Much as I had hoped a CSI team would be there examining tire tracks and looking for witnesses, there isn’t much in the way of enforcement of these laws. The local BLM ranger said the miscreants have to be caught in the act, which is unlikely given the federal budget cutbacks that reduce enforcement personnel, and when I called the sheriff’s department, the deputy said that such road closures were a federal matter and the Chaffee County Sheriff’s Office didn’t enforce federal laws.

Regarding county sheriffs, it should be noted that many Tenthers believe that our elected sheriffs are the highest law-enforcement authority in the United States – even though there’s not a word about them in the federal constitution.

The “we don’t enforce federal rules” position seemed reasonable, but I got an e-mail from a fellow who said there was a state law that allowed Colorado sheriffs to enforce such road closures, and I followed that up with a call to Chaffee Sheriff Pete Palmer, elected last year. He said he’d heard from the same fellow and had checked. His office can enforce those closures, and he had so advised his deputies, but cautioned that “nobody these days has the money to do much of that kind of enforcement.”

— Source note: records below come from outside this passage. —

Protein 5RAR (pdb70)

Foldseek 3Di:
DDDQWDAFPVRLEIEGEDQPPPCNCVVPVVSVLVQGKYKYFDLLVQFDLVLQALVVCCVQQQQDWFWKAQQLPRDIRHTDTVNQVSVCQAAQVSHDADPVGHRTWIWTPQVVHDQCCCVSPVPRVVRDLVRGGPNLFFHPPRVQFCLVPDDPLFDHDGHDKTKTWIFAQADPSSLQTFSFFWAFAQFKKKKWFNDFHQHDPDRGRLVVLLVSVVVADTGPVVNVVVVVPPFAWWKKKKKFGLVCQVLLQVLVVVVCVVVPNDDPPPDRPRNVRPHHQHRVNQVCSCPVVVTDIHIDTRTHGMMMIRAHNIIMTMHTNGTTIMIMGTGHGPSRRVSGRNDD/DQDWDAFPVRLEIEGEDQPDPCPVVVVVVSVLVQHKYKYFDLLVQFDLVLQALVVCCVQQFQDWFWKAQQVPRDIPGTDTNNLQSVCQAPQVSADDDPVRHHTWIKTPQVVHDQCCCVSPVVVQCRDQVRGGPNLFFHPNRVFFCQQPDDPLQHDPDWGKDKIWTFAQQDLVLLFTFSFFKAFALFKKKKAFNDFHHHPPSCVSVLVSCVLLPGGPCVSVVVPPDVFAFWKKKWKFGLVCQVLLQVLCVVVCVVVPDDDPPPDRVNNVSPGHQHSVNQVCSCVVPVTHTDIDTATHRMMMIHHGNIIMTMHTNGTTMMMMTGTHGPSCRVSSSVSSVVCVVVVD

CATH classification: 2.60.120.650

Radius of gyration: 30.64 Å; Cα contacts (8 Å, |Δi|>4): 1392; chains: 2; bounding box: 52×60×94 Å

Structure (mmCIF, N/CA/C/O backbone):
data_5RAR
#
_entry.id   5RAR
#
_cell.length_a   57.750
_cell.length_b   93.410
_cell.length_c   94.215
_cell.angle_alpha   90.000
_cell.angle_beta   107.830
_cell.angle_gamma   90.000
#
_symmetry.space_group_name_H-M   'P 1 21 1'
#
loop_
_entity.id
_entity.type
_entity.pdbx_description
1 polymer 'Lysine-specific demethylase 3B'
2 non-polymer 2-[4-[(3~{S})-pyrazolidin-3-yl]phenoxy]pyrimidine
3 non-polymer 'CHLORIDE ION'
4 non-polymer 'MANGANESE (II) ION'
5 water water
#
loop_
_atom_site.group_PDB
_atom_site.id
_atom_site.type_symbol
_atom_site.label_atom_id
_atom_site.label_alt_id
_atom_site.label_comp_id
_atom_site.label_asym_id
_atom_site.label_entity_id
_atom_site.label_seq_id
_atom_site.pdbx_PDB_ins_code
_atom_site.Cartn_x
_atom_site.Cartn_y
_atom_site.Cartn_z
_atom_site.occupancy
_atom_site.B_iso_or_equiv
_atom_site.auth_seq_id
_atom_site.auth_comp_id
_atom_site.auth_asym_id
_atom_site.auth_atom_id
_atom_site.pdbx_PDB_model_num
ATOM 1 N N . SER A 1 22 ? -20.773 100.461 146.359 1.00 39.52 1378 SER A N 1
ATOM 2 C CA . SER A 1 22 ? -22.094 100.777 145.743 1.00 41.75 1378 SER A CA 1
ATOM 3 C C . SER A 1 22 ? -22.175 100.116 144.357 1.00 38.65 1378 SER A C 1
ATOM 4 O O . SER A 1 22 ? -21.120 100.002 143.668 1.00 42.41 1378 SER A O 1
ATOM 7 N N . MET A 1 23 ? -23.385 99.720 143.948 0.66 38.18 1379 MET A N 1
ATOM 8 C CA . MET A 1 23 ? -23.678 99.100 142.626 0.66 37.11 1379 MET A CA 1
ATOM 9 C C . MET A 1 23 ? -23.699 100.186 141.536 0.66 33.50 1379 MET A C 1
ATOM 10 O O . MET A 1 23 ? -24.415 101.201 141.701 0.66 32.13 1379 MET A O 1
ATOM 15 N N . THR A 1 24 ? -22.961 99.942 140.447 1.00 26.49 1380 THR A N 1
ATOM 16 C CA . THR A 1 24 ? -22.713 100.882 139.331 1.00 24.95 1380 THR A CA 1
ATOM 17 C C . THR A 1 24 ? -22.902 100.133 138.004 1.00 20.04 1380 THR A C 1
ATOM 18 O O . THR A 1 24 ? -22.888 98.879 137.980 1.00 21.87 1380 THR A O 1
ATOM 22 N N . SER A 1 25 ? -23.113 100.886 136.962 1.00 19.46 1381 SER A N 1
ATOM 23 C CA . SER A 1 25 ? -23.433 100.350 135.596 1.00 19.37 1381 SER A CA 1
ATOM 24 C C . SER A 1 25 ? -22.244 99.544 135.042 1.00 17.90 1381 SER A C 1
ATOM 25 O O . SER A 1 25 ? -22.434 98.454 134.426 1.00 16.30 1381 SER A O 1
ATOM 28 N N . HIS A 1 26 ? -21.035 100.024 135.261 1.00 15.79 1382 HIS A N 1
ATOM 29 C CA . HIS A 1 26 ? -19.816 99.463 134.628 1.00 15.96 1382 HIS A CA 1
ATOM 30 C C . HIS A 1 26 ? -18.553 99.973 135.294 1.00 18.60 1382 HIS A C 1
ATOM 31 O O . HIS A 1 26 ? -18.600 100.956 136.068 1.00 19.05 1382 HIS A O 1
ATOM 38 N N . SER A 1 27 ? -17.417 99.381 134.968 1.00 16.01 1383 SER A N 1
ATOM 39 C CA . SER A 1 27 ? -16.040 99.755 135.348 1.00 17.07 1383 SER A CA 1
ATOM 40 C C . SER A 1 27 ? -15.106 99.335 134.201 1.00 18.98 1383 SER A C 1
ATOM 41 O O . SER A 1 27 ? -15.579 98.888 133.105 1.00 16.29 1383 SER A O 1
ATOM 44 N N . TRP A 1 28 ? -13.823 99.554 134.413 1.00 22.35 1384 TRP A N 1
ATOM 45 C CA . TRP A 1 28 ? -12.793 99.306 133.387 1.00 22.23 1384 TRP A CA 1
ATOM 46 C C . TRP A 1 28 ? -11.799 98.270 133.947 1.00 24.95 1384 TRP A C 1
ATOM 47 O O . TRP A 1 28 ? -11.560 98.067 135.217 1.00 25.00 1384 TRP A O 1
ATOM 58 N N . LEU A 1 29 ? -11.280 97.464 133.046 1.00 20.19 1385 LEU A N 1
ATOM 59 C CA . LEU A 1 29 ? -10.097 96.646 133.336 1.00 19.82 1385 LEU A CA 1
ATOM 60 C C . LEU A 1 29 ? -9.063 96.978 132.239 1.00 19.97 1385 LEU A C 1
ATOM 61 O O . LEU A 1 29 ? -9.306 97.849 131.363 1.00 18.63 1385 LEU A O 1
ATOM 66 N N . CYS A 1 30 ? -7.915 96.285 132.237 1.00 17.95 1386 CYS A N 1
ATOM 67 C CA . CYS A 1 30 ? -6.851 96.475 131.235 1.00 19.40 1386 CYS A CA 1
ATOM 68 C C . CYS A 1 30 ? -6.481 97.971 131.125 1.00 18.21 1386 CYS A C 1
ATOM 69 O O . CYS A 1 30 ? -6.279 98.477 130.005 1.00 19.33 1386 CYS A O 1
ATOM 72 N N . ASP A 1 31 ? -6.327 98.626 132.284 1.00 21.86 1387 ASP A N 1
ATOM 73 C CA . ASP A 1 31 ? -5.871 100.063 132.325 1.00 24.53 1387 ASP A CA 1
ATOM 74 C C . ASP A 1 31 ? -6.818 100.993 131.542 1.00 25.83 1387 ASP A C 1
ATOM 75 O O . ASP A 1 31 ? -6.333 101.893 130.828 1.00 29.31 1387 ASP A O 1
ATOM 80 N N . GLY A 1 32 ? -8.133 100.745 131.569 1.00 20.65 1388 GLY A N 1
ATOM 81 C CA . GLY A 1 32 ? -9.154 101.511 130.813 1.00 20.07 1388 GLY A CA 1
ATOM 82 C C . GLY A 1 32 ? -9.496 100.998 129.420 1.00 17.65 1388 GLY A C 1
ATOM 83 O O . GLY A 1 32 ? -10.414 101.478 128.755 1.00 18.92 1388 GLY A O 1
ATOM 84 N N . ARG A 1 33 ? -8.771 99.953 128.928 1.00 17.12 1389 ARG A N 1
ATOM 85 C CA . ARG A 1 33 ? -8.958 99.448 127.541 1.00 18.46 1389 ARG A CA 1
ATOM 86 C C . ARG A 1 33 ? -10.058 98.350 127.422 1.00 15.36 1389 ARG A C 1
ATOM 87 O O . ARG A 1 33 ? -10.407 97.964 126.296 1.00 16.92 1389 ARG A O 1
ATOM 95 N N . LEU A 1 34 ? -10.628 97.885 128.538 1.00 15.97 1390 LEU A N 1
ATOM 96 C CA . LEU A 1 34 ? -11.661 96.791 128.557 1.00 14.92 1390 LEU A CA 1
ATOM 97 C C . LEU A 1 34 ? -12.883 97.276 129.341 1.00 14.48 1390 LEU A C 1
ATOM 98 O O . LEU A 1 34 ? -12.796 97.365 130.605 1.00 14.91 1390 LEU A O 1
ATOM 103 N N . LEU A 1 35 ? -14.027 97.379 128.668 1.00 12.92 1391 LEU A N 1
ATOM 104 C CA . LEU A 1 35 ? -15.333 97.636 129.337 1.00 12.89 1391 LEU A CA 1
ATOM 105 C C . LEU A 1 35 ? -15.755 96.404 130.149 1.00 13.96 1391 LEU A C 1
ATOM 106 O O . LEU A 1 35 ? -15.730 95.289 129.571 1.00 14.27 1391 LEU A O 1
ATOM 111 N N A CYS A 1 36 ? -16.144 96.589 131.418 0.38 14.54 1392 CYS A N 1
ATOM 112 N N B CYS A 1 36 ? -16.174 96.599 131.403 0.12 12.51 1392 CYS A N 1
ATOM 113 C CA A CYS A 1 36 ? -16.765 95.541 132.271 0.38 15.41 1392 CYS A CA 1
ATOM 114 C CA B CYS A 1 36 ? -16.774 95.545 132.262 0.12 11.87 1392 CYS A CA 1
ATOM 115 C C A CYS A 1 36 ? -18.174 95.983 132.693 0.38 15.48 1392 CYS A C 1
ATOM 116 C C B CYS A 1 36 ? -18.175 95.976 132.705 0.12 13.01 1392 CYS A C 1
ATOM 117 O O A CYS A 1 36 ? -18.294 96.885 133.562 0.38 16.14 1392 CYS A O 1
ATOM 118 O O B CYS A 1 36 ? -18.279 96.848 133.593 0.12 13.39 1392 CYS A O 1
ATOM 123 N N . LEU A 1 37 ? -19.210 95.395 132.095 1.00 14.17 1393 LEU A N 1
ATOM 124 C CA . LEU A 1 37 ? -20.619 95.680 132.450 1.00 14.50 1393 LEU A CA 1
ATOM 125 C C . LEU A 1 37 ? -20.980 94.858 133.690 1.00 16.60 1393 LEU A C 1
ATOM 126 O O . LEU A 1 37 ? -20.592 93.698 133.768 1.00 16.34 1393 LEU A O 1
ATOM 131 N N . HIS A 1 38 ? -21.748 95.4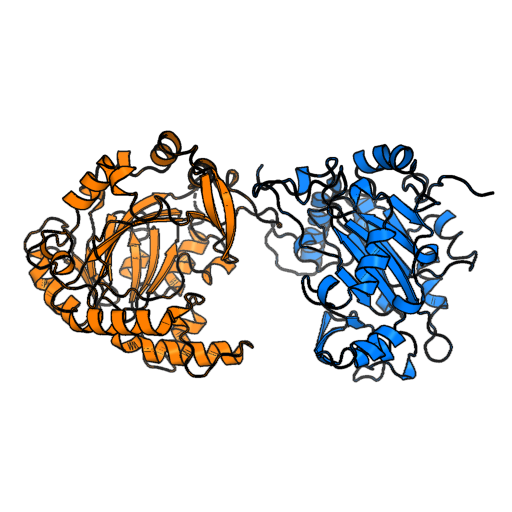28 134.633 1.00 15.25 1394 HIS A N 1
ATOM 132 C CA . HIS A 1 38 ? -22.016 94.769 135.937 1.00 16.53 1394 HIS A CA 1
ATOM 133 C C . HIS A 1 38 ? -23.393 94.112 136.042 1.00 15.33 1394 HIS A C 1
ATOM 134 O O . HIS A 1 38 ? -23.520 93.231 136.914 1.00 18.64 1394 HIS A O 1
ATOM 141 N N . ASP A 1 39 ? -24.394 94.494 135.267 1.00 15.65 1395 ASP A N 1
ATOM 142 C CA . ASP A 1 39 ? -25.777 93.989 135.381 1.00 17.05 1395 ASP A CA 1
ATOM 143 C C . ASP A 1 39 ? -26.109 93.323 134.060 1.00 17.90 1395 ASP A C 1
ATOM 144 O O . ASP A 1 39 ? -26.383 94.014 133.071 1.00 17.83 1395 ASP A O 1
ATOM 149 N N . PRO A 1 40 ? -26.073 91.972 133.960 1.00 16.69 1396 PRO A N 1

And of course, he discouraged vigilante action, tempting as it might be to roll a rock down on some punk on a loud motor bike.

Anyway, the upshot of all this is that even if you’re a Tenther who believes that the federal government has no authority to close vehicular routes and that the county sheriff is the highest law-enforcement officer sanctioned by our system – the sheriff or his deputies can arrest you for driving where you shouldn’t.

That’s unlikely, of course, in this era of diminished public budgets. But it’s still a comfort to see that there’s no constitutional right to tear up our countryside.

 

Ed Quillen, who helped found this magazine in 1994, is under medical orders to get his constitutional every day by walking his dog Bodie.